Группы разделяются на три типа:

1) Служебные группы
2) Участники форума
3) Участники проекта

К служебным группам относятся:

- гости (Unregistered)
- ожидающие модерации (Awaiting Moderation)
- ожидающие подтверждения (Awaiting Confirmation)
- забаненные (Banned)

К участникам форума относятся (в порядке возрастания прав):

- обычные участники:
--- младшие участники (Junior Member)
--- участники (Full Member)
--- старшие участники (Senior Member)
- привилегированные участники: 
--- студенты (Student)
--- стажеры (Probationer)
--- внешние специалисты (External Specialist)

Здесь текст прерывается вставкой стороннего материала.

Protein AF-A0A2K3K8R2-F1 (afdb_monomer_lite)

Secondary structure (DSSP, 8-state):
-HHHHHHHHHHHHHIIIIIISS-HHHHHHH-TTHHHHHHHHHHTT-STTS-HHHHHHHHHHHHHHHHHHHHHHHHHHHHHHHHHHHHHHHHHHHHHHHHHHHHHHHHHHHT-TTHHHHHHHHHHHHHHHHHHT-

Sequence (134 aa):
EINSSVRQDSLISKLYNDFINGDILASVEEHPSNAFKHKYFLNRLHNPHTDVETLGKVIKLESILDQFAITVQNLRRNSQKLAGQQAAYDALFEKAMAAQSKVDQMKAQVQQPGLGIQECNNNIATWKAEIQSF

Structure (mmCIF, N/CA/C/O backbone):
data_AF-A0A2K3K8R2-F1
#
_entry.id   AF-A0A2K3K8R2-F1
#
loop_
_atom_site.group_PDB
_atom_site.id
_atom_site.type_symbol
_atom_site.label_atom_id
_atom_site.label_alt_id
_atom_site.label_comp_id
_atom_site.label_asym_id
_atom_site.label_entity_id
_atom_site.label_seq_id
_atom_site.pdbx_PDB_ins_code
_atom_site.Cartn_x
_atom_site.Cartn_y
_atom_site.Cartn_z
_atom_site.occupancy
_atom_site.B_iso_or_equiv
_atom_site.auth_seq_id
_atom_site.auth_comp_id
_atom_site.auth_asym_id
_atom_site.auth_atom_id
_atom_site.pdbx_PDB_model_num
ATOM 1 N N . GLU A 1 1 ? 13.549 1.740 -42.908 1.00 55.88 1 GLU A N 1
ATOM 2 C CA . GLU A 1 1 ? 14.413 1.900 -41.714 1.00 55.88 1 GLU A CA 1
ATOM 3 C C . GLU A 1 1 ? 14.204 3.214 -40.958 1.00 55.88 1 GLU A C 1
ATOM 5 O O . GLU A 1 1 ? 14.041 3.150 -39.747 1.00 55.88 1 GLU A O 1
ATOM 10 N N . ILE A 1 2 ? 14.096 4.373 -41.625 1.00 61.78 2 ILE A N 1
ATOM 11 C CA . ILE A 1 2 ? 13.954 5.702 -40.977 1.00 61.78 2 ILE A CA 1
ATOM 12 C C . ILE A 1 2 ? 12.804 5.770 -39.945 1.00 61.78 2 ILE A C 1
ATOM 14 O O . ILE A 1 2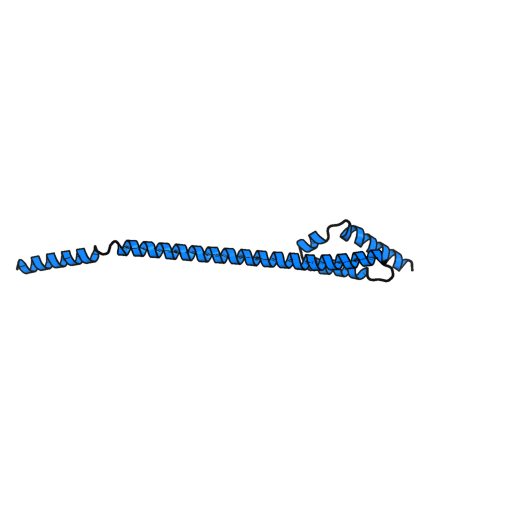 ? 13.010 6.213 -38.820 1.00 61.78 2 ILE A O 1
ATOM 18 N N . ASN A 1 3 ? 11.617 5.238 -40.266 1.00 64.12 3 ASN A N 1
ATOM 19 C CA . ASN A 1 3 ? 10.477 5.227 -39.331 1.00 64.12 3 ASN A CA 1
ATOM 20 C C . ASN A 1 3 ? 10.688 4.351 -38.077 1.00 64.12 3 ASN A C 1
ATOM 22 O O . ASN A 1 3 ? 10.036 4.589 -37.063 1.00 64.12 3 ASN A O 1
ATOM 26 N N . SER A 1 4 ? 11.570 3.342 -38.127 1.00 70.56 4 SER A N 1
ATOM 27 C CA . SER A 1 4 ? 11.867 2.487 -36.963 1.00 70.56 4 SER A CA 1
ATOM 28 C C . SER A 1 4 ? 12.799 3.203 -35.983 1.00 70.56 4 SER A C 1
ATOM 30 O O . SER A 1 4 ? 12.550 3.195 -34.780 1.00 70.56 4 SER A O 1
ATOM 32 N N . SER A 1 5 ? 13.812 3.900 -36.510 1.00 76.38 5 SER A N 1
ATOM 33 C CA . SER A 1 5 ? 14.764 4.695 -35.722 1.00 76.38 5 SER A CA 1
ATOM 34 C C . SER A 1 5 ? 14.075 5.852 -34.996 1.00 76.38 5 SER A C 1
ATOM 36 O O . SER A 1 5 ? 14.171 5.925 -33.778 1.00 76.38 5 SER A O 1
ATOM 38 N N . VAL A 1 6 ? 13.265 6.663 -35.688 1.00 82.06 6 VAL A N 1
ATOM 39 C CA . VAL A 1 6 ? 12.542 7.788 -35.056 1.00 82.06 6 VAL A CA 1
ATOM 40 C C . VAL A 1 6 ? 11.605 7.308 -33.939 1.00 82.06 6 VAL A C 1
ATOM 42 O O . VAL A 1 6 ? 11.473 7.944 -32.890 1.00 82.06 6 VAL A O 1
ATOM 45 N N . ARG A 1 7 ? 10.954 6.154 -34.134 1.00 88.56 7 ARG A N 1
ATOM 46 C CA . ARG A 1 7 ? 10.101 5.544 -33.109 1.00 88.56 7 ARG A CA 1
ATOM 47 C C . ARG A 1 7 ? 10.916 5.072 -31.906 1.00 88.56 7 ARG A C 1
ATOM 49 O O . ARG A 1 7 ? 10.448 5.239 -30.781 1.00 88.56 7 ARG A O 1
ATOM 56 N N . GLN A 1 8 ? 12.083 4.475 -32.131 1.00 93.00 8 GLN A N 1
ATOM 57 C CA . GLN A 1 8 ? 12.957 4.022 -31.054 1.00 93.00 8 GLN A CA 1
ATOM 58 C C . GLN A 1 8 ? 13.506 5.209 -30.256 1.00 93.00 8 GLN A C 1
ATOM 60 O O . GLN A 1 8 ? 13.399 5.205 -29.033 1.00 93.00 8 GLN A O 1
ATOM 65 N N . ASP A 1 9 ? 13.961 6.269 -30.922 1.00 93.38 9 ASP A N 1
ATOM 66 C CA . ASP A 1 9 ? 14.462 7.482 -30.263 1.00 93.38 9 ASP A CA 1
ATOM 67 C C . ASP A 1 9 ? 13.390 8.131 -29.377 1.00 93.38 9 ASP A C 1
ATOM 69 O O . ASP A 1 9 ? 13.667 8.558 -28.256 1.00 93.38 9 ASP A O 1
ATOM 73 N N . SER A 1 10 ? 12.130 8.128 -29.827 1.00 94.94 10 SER A N 1
ATOM 74 C CA . SER A 1 10 ? 10.994 8.587 -29.020 1.00 94.94 10 SER A CA 1
ATOM 75 C C . SER A 1 10 ? 10.778 7.737 -27.761 1.00 94.94 10 SER A C 1
ATOM 77 O O . SER A 1 10 ? 10.496 8.283 -26.691 1.00 94.94 10 SER A O 1
ATOM 79 N N . LEU A 1 11 ? 10.925 6.410 -27.856 1.00 96.25 11 LEU A N 1
ATOM 80 C CA . LEU A 1 11 ? 10.814 5.519 -26.698 1.00 96.25 11 LEU A CA 1
ATOM 81 C C . LEU A 1 11 ? 11.954 5.751 -25.702 1.00 96.25 11 LEU A C 1
ATOM 83 O O . LEU A 1 11 ? 11.694 5.855 -24.505 1.00 96.25 11 LEU A O 1
ATOM 87 N N . ILE A 1 12 ? 13.190 5.878 -26.188 1.00 96.50 12 ILE A N 1
ATOM 88 C CA . ILE A 1 12 ? 14.361 6.147 -25.348 1.00 96.50 12 ILE A CA 1
ATOM 89 C C . ILE A 1 12 ? 14.239 7.516 -24.677 1.00 96.50 12 ILE A C 1
ATOM 91 O O . ILE A 1 12 ? 14.407 7.622 -23.465 1.00 96.50 12 ILE A O 1
ATOM 95 N N . SER A 1 13 ? 13.854 8.555 -25.419 1.00 96.56 13 SER A N 1
ATOM 96 C CA . SER A 1 13 ? 13.633 9.891 -24.858 1.00 96.56 13 SER A CA 1
ATOM 97 C C . SER A 1 13 ? 12.605 9.867 -23.724 1.00 96.56 13 SER A C 1
ATOM 99 O O . SER A 1 13 ? 12.850 10.421 -22.652 1.00 96.56 13 SER A O 1
ATOM 101 N N . LYS A 1 14 ? 11.489 9.153 -23.915 1.00 96.19 14 LYS A N 1
ATOM 102 C CA . LYS A 1 14 ? 10.472 8.993 -22.873 1.00 96.19 14 LYS A CA 1
ATOM 103 C C . LYS A 1 14 ? 10.983 8.208 -21.662 1.00 96.19 14 LYS A C 1
ATOM 105 O O . LYS A 1 14 ? 10.666 8.577 -20.537 1.00 96.19 14 LYS A O 1
ATOM 110 N N . LEU A 1 15 ? 11.779 7.155 -21.868 1.00 96.44 15 LEU A N 1
ATOM 111 C CA . LEU A 1 15 ? 12.407 6.415 -20.770 1.00 96.44 15 LEU A CA 1
ATOM 112 C C . LEU A 1 15 ? 13.240 7.360 -19.894 1.00 96.44 15 LEU A C 1
ATOM 114 O O . LEU A 1 15 ? 13.070 7.378 -18.679 1.00 96.44 15 LEU A O 1
ATOM 118 N N . TYR A 1 16 ? 14.103 8.174 -20.499 1.00 95.25 16 TYR A N 1
ATOM 119 C CA . TYR A 1 16 ? 14.957 9.084 -19.740 1.00 95.25 16 TYR A CA 1
ATOM 120 C C . TYR A 1 16 ? 14.170 10.196 -19.047 1.00 95.25 16 TYR A C 1
ATOM 122 O O . TYR A 1 16 ? 14.374 10.426 -17.858 1.00 95.25 16 TYR A O 1
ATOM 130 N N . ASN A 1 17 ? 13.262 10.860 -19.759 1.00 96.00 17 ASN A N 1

К участникам проекта относятся (в порядке возрастания прав):

- VIP
- хелперы (Helper)
- эксперты (Expert)
- модераторы (Moderator)
- супермодераторы (Global Moderator)
- администраторы (Administrator)

*3. Автоматические повышения обычных участников*

При регистрации пользователь автоматически зачисляется в группу Младший участник | Junior Member и получает соответствующий статус. При достижении счетчика сообщений или баллов репутации = 100 и прошествии 30 дней с момента регистрации участник форума повышается до группы Участник | Full Member, получая вместе с новым статусом новые, более широкие права на форуме. При достижении счетчика сообщений = 500 или баллов репутации = 1500 и прошествии 60 дней с момента регистрации производится автоматическое повышение до группы Старший участник | Senior Member. В этом случае участник также получает новый пользовательский статус и новые права.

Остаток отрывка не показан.